[Opening Input material section]

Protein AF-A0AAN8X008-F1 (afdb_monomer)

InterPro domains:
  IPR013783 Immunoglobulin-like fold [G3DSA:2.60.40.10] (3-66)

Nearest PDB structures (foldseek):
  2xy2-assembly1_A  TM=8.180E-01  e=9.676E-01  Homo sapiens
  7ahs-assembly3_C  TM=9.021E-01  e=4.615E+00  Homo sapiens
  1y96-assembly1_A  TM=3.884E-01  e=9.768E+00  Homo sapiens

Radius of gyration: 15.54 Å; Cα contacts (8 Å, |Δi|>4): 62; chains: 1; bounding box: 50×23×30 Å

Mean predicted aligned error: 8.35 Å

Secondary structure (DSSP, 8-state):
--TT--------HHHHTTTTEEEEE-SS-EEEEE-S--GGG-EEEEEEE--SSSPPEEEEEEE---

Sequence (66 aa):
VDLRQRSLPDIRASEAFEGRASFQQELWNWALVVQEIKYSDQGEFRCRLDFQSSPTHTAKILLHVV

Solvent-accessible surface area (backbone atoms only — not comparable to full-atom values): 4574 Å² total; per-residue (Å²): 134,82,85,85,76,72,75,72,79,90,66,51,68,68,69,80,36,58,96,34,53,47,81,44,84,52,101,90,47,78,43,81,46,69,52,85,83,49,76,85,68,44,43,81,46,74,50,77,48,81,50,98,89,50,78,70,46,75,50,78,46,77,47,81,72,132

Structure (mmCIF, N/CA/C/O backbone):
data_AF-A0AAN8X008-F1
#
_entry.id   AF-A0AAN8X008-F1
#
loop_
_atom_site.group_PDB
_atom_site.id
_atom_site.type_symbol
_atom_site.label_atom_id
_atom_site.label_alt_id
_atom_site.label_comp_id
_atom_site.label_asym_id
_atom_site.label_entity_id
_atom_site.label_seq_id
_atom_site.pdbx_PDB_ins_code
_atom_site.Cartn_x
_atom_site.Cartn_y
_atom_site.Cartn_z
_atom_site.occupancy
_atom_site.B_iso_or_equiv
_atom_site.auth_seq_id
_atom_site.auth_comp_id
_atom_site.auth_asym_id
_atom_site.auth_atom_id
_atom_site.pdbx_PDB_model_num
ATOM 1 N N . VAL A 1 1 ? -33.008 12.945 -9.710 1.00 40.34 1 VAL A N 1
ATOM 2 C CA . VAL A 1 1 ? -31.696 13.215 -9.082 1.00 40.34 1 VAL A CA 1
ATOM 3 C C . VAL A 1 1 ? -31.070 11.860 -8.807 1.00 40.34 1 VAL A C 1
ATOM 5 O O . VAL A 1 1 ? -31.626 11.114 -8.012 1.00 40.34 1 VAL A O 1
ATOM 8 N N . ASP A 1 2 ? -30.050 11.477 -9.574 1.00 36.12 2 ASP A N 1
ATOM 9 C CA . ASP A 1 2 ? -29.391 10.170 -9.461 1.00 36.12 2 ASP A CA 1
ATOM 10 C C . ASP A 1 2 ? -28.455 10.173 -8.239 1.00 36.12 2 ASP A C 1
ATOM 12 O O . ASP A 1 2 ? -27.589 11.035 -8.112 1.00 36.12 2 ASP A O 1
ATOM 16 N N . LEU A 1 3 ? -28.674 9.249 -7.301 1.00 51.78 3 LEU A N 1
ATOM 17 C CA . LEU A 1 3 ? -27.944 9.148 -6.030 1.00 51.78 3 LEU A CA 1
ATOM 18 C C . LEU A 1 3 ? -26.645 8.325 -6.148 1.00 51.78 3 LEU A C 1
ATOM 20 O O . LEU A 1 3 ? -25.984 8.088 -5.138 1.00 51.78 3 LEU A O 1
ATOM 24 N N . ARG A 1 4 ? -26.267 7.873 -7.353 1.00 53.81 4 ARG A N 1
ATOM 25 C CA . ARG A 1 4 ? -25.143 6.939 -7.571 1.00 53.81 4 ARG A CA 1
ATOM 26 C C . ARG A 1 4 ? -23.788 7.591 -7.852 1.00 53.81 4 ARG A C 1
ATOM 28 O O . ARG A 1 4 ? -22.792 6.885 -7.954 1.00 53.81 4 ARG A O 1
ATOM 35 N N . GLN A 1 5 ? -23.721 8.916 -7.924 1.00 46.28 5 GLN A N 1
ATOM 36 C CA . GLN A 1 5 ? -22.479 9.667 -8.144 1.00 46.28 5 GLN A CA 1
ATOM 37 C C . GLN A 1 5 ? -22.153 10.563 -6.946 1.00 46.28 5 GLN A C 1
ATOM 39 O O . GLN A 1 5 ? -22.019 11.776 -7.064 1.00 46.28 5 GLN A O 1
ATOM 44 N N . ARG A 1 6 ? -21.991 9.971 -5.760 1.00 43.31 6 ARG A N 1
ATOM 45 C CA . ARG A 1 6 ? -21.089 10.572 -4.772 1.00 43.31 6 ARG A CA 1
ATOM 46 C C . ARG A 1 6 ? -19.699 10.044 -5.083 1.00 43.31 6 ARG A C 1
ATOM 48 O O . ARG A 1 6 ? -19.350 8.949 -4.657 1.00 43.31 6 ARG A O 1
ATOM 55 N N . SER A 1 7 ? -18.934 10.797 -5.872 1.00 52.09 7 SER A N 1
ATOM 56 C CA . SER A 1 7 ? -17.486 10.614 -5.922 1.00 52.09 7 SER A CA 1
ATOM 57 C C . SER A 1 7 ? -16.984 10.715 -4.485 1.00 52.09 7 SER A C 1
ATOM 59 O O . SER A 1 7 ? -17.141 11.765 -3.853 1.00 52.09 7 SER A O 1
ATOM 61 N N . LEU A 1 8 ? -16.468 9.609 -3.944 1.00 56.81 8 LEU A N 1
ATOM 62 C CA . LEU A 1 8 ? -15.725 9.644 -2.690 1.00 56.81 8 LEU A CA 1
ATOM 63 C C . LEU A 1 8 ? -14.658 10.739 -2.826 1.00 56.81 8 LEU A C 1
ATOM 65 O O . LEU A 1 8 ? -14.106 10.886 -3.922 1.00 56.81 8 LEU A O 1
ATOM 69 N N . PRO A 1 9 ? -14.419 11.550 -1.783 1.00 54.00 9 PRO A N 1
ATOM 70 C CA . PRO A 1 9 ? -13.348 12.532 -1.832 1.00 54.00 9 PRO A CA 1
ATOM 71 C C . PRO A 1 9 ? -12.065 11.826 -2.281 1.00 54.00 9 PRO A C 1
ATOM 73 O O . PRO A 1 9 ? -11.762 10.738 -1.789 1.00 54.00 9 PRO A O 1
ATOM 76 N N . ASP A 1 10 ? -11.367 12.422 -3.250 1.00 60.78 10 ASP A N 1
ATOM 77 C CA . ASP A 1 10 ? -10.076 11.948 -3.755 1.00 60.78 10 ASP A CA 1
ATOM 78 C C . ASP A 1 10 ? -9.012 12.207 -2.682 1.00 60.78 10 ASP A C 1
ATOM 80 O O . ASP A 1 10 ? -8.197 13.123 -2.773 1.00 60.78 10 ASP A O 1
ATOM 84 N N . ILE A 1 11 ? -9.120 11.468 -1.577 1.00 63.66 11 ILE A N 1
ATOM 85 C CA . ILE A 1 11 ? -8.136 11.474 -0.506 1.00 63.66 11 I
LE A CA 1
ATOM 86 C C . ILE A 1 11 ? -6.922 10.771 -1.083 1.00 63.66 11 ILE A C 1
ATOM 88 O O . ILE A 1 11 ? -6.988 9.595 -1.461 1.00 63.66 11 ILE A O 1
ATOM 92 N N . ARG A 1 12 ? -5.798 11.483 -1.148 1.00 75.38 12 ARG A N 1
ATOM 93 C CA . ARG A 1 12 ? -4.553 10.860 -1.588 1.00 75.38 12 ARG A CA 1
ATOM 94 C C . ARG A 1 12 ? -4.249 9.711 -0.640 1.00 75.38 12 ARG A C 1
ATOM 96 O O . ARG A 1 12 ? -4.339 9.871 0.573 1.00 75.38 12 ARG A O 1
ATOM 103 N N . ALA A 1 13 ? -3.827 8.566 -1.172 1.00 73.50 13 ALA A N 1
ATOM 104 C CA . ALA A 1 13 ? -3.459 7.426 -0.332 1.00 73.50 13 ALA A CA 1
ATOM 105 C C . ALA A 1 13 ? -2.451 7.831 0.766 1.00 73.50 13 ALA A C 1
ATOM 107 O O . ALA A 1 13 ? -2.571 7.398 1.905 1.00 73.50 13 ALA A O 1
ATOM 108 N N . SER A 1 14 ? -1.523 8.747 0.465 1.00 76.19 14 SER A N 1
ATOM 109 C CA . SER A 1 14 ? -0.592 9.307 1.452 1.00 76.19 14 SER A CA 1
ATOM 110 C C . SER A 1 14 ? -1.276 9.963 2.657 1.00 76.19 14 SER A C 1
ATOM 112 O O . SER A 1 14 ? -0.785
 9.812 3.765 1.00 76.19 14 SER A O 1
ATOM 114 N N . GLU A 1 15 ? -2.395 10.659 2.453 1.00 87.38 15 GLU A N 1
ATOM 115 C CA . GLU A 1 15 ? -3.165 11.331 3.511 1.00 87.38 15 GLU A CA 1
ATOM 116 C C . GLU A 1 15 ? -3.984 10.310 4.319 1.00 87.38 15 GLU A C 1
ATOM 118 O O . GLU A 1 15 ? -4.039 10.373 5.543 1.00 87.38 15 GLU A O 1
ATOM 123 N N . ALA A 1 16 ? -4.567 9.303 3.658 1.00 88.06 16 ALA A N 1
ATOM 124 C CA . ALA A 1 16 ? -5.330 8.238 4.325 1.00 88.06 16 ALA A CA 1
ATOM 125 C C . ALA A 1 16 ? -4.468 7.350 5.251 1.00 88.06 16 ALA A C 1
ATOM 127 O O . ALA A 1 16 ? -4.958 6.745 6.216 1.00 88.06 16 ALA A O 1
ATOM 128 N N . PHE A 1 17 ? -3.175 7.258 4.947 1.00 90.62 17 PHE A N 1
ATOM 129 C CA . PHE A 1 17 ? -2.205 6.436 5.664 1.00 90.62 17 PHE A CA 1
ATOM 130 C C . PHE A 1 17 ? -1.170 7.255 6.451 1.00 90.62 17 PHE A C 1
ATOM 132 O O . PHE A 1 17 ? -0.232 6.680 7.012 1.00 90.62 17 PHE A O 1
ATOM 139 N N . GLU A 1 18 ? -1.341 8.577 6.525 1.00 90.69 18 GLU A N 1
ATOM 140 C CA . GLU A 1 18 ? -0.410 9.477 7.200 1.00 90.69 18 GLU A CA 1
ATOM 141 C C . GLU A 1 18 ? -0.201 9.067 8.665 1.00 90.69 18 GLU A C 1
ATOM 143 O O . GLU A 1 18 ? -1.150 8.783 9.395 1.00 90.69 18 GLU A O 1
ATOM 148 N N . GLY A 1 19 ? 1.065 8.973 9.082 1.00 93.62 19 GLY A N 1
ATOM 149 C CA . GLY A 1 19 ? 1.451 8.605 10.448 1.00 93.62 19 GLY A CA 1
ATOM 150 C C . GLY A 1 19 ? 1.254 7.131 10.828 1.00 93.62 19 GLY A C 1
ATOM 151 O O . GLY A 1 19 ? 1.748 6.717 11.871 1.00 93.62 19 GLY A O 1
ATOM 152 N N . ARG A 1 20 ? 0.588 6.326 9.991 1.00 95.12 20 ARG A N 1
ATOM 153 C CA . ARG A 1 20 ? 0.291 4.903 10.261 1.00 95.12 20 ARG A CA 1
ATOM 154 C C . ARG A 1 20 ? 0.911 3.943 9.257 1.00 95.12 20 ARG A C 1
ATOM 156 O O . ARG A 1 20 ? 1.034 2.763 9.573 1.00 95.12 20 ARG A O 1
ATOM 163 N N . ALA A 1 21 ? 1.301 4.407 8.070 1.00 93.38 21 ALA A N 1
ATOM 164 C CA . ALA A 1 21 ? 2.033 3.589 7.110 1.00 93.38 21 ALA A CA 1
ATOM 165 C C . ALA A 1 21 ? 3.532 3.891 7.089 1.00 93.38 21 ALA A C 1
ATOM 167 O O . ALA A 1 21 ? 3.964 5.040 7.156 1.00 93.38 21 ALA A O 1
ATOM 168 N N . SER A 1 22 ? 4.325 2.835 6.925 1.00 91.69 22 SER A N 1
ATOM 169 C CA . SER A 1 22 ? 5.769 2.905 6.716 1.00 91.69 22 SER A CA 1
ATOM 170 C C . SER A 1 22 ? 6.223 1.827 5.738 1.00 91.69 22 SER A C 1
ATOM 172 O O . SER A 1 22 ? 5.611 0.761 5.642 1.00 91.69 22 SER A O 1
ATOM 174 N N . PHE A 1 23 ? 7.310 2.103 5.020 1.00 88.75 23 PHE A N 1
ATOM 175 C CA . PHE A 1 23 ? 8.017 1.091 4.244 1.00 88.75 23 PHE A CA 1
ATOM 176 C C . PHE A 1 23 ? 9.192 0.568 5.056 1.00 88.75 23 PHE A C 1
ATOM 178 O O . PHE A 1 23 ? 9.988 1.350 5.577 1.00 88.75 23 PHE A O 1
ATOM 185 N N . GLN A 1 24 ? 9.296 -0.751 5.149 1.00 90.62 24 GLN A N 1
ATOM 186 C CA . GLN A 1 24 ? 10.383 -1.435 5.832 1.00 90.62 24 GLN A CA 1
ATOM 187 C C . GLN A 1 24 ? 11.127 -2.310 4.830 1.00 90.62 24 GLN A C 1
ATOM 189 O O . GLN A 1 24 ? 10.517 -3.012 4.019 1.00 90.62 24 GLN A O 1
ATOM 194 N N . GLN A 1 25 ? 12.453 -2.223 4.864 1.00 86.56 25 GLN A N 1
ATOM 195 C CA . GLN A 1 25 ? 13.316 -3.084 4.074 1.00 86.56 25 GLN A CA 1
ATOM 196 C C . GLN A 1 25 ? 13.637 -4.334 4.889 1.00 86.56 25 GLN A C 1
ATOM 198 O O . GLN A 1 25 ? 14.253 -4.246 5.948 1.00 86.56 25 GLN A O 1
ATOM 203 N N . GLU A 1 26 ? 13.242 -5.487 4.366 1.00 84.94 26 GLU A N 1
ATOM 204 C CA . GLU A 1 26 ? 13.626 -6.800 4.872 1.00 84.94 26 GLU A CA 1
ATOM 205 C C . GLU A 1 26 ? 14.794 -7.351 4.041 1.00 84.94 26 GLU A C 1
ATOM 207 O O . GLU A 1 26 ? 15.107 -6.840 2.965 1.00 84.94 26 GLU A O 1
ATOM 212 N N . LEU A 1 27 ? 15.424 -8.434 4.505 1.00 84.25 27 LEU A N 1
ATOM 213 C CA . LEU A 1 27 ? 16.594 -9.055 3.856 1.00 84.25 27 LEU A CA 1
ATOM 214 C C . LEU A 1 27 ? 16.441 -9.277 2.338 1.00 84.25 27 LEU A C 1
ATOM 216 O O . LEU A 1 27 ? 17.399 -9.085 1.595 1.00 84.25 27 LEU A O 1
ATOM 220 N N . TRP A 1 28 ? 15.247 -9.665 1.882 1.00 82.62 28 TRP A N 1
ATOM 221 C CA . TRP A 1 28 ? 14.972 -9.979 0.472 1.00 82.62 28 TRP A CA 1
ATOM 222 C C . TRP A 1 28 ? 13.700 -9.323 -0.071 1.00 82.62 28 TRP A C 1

[Closing Input material section]

**Exercise objective**
In the records above, the line with "ATOM 110 C C" marks the start and the line with "ATOM 141 C C" marks the end; copy that stretch exactly, both lines included, and nothing else.

**Exercise response**
ATOM 110 C C . SER A 1 14 ? -1.276 9.963 2.657 1.00 76.19 14 SER A C 1
ATOM 112 O O . SER A 1 14 ? -0.785
 9.812 3.765 1.00 76.19 14 SER A O 1
ATOM 114 N N . GLU A 1 15 ? -2.395 10.659 2.453 1.00 87.38 15 GLU A N 1
ATOM 115 C CA . GLU A 1 15 ? -3.165 11.331 3.511 1.00 87.38 15 GLU A CA 1
ATOM 116 C C . GLU A 1 15 ? -3.984 10.310 4.319 1.00 87.38 15 GLU A C 1
ATOM 118 O O . GLU A 1 15 ? -4.039 10.373 5.543 1.00 87.38 15 GLU A O 1
ATOM 123 N N . ALA A 1 16 ? -4.567 9.303 3.658 1.00 88.06 16 ALA A N 1
ATOM 124 C CA . ALA A 1 16 ? -5.330 8.238 4.325 1.00 88.06 16 ALA A CA 1
ATOM 125 C C . ALA A 1 16 ? -4.468 7.350 5.251 1.00 88.06 16 ALA A C 1
ATOM 127 O O . ALA A 1 16 ? -4.958 6.745 6.216 1.00 88.06 16 ALA A O 1
ATOM 128 N N . PHE A 1 17 ? -3.175 7.258 4.947 1.00 90.62 17 PHE A N 1
ATOM 129 C CA . PHE A 1 17 ? -2.205 6.436 5.664 1.00 90.62 17 PHE A CA 1
ATOM 130 C C . PHE A 1 17 ? -1.170 7.255 6.451 1.00 90.62 17 PHE A C 1
ATOM 132 O O . PHE A 1 17 ? -0.232 6.680 7.012 1.00 90.62 17 PHE A O 1
ATOM 139 N N . GLU A 1 18 ? -1.341 8.577 6.525 1.00 90.69 18 GLU A N 1
ATOM 140 C CA . GLU A 1 18 ? -0.410 9.477 7.200 1.00 90.69 18 GLU A CA 1
ATOM 141 C C . GLU A 1 18 ? -0.201 9.067 8.665 1.00 90.69 18 GLU A C 1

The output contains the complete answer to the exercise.